Futebol para Cegos

Futebol para Cegos

Lucas Rodriguez com a bolaO futebol é o esporte mais popular do planeta. Seu caráter igualitário permitiu que ele se expandisse pelo mundo todo, de modo que hoje em dia a FIFA possui mais membros afiliados do que a própria ONU. E é natural que por ser avassalador e apaixonante atinja também as pessoas que por definição e preconceito sempre estiveram alijadas do jogo: os deficientes. Desde cedo eles foram à procura de um modo que lhes permitisse praticar o futebol.

O futebol de cegos é baseado no futebol de salão ou futsal. São quatro jogadores na linha e um goleiro. No entanto, para que os deficientes visuais pudessem praticar o esporte com emoção, desenvoltura e segurança, muitas adaptações foram sendo desenvolvidas e implementadas com o passar dos anos. Assim surgiu a modalidade que hoje conhecemos como futebol de 5 (ou, em inglês, o five-a-side football). Praticado em mais de trinta países nos cinco continentes, o futebol para cegos teve sua estréia nas Paraolimpíadas em Atenas (2004), o que fez com que o esporte e seus atletas fossem pela primeira vez reconhecidos em seus países. A vitória do Brasil (a primeira medalha de ouro que o nosso futebol ganhou em Olimpíadas), reafirmou o papel do nosso país como potência também no futebol adaptado. Atualmente, são mais de cinqüenta equipes representando a quase totalidade dos estados da federação.

Embora não haja uma história oficial, acredita-se que a prática do futebol entre pessoas portadoras de deficiência visual tenha começado na década de 20, nos pátios das instituições especializadas. No entanto, os praticantes enfrentavam grandes dificuldades, pois as adaptações que hoje em dia conhecemos ainda não haviam sido concebidas. Apesar deste começo arcaico, o esporte demonstrou ser bastante atrativo para os cegos, em virtude principalmente de o fenômeno futebol ser algo bastante enraizado na cultura de muitos países. No início, o futebol adaptado era um grande desafio para aqueles que o praticavam. Sem o material especializado que se encontra hoje em dia, improviso era a palavra de ordem. Não importava o tamanho da bola ou o material de que era produzida, já que para esses pioneiros o importante era conseguir uma maneira de escutá-la, marcar gols e se divertir.O futebol para cegos cresceu condicionado a pouca importância que os institutos especializados destinavam ao esporte. Havia ainda o problema de o jogo ser praticado em grandes espaços abertos. Assim, o jogo se diluía em virtude da dificuldade de orientação dos atletas. Desse modo, ficou claro que sem algumas mudanças o ritmo da partida seria quebrado.

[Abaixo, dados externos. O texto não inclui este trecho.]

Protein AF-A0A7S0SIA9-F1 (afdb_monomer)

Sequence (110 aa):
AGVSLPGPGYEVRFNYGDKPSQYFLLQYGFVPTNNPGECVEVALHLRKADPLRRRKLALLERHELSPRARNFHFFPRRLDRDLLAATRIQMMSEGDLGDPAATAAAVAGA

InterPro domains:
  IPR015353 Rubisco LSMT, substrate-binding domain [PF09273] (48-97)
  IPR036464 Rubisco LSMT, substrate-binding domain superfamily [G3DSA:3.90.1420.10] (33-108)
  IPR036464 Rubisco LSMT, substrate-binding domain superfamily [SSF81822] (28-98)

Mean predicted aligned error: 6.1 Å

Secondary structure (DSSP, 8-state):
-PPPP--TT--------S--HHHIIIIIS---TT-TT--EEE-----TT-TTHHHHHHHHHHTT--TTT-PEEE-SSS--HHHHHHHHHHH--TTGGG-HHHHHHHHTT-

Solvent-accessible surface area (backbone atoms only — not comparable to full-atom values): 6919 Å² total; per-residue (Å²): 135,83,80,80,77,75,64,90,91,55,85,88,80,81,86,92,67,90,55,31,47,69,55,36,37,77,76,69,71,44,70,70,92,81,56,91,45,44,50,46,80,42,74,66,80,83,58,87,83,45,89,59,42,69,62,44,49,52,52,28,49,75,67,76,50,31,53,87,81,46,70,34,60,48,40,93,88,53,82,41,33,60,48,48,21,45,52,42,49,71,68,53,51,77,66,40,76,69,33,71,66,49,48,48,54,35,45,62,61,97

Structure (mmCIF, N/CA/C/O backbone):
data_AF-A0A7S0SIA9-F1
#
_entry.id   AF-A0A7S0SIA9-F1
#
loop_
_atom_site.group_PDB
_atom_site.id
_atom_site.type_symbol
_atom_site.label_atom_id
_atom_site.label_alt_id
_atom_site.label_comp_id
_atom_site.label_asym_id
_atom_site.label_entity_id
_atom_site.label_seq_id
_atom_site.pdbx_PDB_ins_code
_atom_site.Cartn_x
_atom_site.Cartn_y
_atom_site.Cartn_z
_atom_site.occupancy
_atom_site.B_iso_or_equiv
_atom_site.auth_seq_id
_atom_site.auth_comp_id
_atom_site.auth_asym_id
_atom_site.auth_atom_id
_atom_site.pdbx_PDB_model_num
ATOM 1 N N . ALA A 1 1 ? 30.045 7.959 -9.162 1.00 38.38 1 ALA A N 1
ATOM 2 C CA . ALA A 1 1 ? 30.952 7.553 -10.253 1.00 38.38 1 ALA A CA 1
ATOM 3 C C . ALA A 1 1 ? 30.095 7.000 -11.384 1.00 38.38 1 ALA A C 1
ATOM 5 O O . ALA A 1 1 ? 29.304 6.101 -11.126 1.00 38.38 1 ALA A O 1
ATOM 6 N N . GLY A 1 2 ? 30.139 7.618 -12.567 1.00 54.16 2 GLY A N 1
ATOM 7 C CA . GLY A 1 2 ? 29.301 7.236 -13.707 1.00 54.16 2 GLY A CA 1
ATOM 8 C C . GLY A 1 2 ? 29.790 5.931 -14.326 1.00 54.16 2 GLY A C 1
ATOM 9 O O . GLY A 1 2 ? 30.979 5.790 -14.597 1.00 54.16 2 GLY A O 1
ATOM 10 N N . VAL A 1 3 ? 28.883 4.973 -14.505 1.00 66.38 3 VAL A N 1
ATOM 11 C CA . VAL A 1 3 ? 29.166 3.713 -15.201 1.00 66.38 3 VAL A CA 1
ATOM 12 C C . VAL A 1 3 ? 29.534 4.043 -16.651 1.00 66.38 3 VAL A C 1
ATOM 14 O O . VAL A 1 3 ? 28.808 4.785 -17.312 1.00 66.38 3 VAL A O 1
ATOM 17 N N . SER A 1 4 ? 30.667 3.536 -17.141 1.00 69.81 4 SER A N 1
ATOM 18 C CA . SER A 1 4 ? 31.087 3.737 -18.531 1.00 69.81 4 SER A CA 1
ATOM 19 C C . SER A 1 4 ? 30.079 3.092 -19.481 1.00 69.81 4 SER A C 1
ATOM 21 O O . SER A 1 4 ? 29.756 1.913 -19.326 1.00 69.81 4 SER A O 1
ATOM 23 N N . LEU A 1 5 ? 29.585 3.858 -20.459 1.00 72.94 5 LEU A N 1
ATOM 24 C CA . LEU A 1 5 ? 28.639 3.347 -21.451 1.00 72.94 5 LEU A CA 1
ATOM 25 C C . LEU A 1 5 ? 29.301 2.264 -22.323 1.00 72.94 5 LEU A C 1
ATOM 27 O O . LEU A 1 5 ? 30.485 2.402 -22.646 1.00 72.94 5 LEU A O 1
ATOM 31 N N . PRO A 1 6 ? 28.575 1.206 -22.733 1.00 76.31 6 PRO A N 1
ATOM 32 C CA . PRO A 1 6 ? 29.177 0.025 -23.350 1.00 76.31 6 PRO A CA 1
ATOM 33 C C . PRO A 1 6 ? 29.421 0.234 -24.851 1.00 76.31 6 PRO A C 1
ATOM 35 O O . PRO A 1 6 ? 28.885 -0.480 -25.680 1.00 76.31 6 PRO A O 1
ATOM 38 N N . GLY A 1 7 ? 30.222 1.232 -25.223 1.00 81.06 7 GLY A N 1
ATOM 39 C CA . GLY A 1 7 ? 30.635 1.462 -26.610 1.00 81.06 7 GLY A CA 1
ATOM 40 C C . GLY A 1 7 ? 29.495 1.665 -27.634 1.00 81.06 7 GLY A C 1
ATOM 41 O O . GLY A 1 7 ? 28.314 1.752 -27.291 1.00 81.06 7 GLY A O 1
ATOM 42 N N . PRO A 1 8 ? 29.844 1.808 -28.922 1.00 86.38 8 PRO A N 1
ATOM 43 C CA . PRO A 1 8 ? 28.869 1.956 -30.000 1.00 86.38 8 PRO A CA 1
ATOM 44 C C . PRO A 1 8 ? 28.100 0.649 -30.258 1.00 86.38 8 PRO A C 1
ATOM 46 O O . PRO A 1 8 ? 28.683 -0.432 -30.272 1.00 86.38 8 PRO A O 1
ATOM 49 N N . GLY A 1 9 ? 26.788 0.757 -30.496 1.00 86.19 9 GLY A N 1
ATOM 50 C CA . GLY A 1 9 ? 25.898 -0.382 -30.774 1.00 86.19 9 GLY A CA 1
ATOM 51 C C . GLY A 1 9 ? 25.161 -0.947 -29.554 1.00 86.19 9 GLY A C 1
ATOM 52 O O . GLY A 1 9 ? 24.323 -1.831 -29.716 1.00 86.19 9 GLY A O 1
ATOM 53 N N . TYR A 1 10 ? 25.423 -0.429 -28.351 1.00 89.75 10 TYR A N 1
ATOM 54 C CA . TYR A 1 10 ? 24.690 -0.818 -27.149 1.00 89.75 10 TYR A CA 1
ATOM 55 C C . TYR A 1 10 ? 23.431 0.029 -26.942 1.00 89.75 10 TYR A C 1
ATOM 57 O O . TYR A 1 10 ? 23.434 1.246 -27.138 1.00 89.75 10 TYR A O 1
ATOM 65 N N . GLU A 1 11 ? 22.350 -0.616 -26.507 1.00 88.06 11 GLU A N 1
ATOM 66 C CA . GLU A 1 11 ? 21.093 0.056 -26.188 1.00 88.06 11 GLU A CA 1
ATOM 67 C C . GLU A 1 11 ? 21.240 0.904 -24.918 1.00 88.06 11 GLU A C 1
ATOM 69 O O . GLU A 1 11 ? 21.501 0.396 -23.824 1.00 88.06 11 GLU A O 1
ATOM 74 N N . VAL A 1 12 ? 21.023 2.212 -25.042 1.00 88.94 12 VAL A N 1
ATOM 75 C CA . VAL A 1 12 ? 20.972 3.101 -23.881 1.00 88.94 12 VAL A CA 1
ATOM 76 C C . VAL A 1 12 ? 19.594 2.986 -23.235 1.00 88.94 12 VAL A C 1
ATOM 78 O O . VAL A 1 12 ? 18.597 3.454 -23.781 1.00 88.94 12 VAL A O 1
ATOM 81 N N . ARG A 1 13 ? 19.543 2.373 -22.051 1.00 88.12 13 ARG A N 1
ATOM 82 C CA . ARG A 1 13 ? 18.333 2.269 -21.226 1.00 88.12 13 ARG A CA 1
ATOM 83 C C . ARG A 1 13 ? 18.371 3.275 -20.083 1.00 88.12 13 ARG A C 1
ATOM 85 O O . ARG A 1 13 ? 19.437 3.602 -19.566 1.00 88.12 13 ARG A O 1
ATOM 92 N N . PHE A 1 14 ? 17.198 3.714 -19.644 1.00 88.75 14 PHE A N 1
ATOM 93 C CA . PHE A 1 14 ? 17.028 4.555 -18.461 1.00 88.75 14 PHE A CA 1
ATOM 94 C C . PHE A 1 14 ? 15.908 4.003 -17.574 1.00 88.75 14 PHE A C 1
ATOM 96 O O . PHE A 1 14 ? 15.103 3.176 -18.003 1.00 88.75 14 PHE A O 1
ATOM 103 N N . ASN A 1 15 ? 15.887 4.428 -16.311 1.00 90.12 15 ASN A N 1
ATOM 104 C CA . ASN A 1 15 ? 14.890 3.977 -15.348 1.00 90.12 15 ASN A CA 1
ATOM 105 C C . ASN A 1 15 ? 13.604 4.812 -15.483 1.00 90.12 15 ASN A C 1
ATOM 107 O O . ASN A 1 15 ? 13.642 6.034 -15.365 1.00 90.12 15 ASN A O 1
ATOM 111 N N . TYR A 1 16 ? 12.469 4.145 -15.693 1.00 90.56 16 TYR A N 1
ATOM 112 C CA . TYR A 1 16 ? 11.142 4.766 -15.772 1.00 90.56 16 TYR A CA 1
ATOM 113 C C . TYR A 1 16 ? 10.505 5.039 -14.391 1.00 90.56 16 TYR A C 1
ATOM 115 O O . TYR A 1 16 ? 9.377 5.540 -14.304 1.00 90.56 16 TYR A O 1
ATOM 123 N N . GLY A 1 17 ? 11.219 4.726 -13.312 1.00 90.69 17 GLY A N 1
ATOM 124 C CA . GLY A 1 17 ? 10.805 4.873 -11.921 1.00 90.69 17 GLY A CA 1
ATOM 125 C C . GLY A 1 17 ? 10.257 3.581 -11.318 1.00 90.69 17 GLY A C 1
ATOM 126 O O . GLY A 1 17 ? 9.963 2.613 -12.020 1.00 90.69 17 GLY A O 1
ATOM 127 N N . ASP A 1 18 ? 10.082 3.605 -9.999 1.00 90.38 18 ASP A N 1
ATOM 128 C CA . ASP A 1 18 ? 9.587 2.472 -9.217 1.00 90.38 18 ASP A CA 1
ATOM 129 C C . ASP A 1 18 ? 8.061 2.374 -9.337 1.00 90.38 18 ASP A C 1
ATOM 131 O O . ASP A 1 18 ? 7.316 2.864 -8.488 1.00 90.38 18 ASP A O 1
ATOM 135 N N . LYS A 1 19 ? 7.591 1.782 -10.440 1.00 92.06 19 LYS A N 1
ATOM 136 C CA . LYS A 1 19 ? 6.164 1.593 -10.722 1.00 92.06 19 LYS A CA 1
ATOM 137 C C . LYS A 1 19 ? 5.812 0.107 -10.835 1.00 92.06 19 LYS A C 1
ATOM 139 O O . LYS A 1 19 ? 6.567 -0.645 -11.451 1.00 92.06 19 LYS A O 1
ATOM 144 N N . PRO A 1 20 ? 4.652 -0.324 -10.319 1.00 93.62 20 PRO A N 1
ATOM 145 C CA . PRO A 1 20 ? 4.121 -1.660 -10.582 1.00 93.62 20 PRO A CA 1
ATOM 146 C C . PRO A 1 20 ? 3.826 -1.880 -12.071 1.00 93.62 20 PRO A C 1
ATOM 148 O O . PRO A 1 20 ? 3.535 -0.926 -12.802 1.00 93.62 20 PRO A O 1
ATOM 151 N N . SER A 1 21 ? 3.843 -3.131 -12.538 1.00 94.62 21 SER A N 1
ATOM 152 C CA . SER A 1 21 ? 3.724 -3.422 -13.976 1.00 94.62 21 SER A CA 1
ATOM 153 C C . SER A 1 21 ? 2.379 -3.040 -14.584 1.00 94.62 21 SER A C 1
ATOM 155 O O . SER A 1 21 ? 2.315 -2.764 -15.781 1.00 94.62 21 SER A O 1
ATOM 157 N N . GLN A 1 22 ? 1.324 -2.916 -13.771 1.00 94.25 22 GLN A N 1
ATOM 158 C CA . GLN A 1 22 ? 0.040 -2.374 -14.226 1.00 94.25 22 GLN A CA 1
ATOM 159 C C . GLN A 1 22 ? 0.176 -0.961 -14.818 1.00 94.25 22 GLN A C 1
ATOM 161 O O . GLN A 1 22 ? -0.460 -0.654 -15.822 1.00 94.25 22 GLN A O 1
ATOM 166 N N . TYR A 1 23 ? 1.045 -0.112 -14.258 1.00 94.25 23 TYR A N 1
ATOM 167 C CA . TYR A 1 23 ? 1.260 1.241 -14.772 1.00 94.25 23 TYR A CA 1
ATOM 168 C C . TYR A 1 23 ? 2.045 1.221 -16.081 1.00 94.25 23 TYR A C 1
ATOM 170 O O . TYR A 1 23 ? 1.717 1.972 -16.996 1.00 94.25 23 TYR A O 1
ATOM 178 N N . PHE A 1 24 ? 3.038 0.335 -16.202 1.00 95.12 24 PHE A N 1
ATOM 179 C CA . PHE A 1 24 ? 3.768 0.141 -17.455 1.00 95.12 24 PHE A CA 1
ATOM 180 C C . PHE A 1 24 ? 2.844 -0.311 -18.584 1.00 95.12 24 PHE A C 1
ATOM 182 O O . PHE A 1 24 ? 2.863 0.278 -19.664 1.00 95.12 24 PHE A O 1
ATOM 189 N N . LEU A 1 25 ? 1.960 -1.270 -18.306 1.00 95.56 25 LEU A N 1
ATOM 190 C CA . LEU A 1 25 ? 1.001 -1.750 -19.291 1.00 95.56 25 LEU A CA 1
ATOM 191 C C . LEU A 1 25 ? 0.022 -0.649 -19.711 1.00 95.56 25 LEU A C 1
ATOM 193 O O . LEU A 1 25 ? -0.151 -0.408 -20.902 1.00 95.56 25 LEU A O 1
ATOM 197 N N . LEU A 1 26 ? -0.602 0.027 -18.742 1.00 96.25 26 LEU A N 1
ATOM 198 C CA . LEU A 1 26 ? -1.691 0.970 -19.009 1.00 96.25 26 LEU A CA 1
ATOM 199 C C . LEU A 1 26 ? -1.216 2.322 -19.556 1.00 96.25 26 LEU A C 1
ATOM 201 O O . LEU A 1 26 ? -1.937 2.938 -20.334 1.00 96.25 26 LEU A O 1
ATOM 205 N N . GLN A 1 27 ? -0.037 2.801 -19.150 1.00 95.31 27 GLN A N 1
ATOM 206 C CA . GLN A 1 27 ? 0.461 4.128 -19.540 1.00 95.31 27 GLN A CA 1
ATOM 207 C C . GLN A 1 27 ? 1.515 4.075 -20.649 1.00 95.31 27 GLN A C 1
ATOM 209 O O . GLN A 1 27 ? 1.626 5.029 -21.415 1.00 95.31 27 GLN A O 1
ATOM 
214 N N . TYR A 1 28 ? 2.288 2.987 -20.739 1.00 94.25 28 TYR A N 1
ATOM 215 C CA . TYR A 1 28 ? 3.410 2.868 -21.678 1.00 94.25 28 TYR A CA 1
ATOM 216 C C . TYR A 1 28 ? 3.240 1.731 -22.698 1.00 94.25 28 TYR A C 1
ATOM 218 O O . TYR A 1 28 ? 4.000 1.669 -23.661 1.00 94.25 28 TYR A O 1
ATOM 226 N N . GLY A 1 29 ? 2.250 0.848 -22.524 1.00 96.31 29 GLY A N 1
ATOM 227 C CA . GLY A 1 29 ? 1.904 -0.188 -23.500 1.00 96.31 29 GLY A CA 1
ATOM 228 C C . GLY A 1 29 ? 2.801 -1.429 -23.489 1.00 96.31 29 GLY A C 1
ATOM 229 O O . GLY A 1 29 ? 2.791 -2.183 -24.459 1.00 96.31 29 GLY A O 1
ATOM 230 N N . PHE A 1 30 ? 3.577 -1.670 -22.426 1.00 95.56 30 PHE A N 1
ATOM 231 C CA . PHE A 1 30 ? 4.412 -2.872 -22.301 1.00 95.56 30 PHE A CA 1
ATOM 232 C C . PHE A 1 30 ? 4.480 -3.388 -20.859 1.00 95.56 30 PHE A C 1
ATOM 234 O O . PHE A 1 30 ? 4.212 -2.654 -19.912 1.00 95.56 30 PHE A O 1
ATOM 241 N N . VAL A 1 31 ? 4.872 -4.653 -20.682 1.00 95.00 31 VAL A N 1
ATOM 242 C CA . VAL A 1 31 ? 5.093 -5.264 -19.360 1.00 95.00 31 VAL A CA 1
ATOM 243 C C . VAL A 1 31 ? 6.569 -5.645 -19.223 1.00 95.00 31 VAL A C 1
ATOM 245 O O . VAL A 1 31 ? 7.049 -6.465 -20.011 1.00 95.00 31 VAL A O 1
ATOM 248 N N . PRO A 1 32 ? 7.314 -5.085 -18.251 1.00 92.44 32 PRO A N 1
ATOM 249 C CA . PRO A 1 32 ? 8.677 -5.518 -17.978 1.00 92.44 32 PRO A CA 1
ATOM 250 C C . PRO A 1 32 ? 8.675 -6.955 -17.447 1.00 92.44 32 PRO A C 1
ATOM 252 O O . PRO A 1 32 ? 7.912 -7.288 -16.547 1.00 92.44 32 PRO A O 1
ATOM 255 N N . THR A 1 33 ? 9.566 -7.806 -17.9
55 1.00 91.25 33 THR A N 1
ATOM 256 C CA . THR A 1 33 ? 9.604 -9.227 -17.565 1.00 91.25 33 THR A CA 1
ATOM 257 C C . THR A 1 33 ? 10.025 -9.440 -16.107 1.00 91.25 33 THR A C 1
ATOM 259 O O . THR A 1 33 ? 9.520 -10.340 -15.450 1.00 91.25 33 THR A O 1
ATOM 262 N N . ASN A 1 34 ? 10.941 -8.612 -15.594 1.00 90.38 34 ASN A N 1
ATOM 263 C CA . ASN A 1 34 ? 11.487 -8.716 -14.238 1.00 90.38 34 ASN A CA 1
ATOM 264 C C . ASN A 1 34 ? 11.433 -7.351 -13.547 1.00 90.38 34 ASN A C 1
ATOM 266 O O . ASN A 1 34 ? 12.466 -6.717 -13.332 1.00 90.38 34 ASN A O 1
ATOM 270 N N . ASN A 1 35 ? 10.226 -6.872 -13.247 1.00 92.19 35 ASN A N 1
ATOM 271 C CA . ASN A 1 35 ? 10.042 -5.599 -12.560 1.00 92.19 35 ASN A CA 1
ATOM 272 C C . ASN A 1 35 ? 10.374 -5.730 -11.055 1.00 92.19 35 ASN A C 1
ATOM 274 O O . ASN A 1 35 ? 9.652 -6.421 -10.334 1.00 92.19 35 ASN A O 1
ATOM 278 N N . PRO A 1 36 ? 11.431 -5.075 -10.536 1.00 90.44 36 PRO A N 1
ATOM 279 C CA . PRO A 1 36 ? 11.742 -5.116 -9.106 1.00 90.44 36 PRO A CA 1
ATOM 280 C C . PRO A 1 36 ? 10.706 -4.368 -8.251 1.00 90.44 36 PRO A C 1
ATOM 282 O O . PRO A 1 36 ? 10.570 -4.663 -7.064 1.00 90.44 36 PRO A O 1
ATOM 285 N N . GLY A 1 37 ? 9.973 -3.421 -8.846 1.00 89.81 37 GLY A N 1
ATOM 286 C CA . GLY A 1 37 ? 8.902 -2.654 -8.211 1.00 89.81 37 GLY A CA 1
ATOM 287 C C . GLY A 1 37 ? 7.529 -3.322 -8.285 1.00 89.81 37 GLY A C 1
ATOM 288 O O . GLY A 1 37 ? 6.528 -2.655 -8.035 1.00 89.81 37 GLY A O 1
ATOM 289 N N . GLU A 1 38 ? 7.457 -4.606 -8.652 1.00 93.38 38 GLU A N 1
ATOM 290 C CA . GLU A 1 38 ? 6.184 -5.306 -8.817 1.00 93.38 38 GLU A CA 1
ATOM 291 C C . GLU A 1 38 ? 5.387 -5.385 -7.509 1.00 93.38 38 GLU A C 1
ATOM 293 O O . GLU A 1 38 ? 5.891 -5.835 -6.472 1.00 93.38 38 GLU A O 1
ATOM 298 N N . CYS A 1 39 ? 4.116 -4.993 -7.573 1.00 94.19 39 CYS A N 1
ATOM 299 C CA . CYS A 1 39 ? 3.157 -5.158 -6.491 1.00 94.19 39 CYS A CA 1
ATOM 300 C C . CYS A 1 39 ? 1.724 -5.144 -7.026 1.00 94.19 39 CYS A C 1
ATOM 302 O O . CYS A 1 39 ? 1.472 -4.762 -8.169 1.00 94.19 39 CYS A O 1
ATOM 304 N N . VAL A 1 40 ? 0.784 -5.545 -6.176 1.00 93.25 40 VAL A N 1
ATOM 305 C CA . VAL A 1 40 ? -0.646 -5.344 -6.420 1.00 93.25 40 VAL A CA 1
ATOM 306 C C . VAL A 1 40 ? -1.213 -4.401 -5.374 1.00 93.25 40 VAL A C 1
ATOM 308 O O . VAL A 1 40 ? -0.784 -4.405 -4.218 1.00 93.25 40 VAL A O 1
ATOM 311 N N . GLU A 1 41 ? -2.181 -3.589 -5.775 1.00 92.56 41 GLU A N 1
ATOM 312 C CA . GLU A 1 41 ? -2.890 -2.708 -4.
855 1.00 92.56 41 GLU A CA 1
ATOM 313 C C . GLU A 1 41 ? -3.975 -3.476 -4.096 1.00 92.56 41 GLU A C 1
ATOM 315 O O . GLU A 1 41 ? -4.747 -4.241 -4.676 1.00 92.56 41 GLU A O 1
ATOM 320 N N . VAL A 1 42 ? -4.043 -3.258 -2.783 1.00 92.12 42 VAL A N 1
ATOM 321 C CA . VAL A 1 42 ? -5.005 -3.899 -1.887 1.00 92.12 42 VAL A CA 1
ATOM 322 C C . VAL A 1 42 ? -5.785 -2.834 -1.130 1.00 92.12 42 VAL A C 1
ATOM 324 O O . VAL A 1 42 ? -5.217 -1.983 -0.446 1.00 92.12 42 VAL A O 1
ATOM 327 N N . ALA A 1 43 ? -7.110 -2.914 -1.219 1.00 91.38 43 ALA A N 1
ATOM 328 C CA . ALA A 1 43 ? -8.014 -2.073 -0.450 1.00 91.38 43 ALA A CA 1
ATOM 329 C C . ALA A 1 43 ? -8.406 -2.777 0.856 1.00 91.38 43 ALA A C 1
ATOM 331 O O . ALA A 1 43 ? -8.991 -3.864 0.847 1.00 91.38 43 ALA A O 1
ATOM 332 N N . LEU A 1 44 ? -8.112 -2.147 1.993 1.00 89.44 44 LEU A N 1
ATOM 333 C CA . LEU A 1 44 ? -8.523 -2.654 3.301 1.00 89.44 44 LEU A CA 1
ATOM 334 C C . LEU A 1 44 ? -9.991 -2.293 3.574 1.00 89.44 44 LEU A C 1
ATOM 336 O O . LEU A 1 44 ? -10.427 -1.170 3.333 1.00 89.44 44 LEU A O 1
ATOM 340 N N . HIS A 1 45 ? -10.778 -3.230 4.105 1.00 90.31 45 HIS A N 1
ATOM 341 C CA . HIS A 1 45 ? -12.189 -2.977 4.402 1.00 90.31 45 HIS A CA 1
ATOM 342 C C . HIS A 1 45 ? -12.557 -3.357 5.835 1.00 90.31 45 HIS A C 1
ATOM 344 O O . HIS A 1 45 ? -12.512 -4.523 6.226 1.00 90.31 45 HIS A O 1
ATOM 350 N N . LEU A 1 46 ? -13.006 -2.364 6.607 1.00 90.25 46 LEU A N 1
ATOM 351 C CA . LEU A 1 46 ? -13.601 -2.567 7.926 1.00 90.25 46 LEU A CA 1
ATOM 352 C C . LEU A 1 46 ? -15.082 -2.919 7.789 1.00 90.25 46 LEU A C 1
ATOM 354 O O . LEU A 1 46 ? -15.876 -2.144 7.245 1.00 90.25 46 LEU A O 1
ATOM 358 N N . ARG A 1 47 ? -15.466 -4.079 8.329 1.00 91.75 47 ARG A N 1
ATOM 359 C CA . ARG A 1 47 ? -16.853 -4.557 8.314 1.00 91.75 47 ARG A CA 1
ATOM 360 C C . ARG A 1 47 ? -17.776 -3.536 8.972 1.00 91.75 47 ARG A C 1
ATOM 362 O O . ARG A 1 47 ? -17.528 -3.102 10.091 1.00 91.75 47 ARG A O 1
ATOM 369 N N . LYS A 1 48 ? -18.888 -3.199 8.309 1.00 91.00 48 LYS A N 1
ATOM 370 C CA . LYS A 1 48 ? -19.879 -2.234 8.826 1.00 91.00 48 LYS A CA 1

Por causa desses obstáculos – e tendo ainda em vista a preocupação com a segurança dos praticantes – optou-se pelo futebol de salão. O cenário do jogo passou a ser uma quadra que, com as devidas adaptações, trouxe mais dinamismo ao esporte, em virtude de suas dimensões reduzidas. A bola também passou por uma série de evoluções. No início, era comum que os deficientes visuais utilizassem garrafas plásticas com pedrinhas dentro, até que se percebeu que uma bola comum envolta em um saco plástico fazia barulho em seu deslocamento e permitia uma maior mobilidade dos jogadores. No entanto, esta técnica esbarrava na falta de durabilidade das sacolas.Foram feitas tentativas mais ousadas, como prender os guizos fora da bola, o quê naturalmente não deu muito certo. A bola que hoje em dia é utilizada (e que é produzida no Brasil) foi concebida na década de 80 e ainda está em processo de evolução. Em 1986, na Espanha – um dos países em que os direitos dos deficientes são mais respeitados – realizou-se o primeiro campeonato entre clubes. Levou quase uma década para que se estabelecessem competições entre seleções. Atualmente, mais de 30 países aderiram ao five a-side football, sendo que na maioria deles existem campeonatos regulares entre clubes.

Desde 1997 são realizados periodicamente Campeonatos Mundiais da Modalidade. Em 2004, o futebol para cegos estreou nas Paraolimpíadas. No Brasil, a CBDV – Confederação Brasileira de Desportos para pessoas com deficiência visual – é responsável pela organização e realização dos torneios entre clubes. Por ano, disputam-se pelo menos duas competições de caráter oficial: os Campeonatos Regionais e os Brasileiros, da primeira e segunda divisões.

Principais Adaptações:

O futebol de 5 é praticado em quadra e com regras do futebol de salão. A única modificação espacial necessária é o que se chama de banda lateral, um conjunto de compensados de madeira de um metro e meio de altura que percorre toda a lateral da quadra. Dessa maneira, a bola só sai de jogo na linha de fundo, o quê dá ao esporte um dinamismo muito maior. Os goleiros enxergam normalmente (videntes). Mas, para evitar que influam demasiadamente na dinâmica da partida, eles têm sua área de atuação restrita a uma pequena zona retangular de 2 por5 metros, próxima ao gol. Além disso, um guia (chamador), posicionado atrás do gol adversário, orienta os jogadores de ataque de sua equipe. Vale ressaltar que os atletas que praticam esta modalidade, a exceção do goleiro e  do chamador, são completamente cegos, inseridos na categoria B1(Blind One, isto é, que possuem grau de visão muito próximo ou igual a 0%). Para evitar que haja disparidade entre os atletas provocada por possíveis resíduos visuais, a regra os obriga a utilizarem o Tampão Oftalmológico, recoberto por uma venda.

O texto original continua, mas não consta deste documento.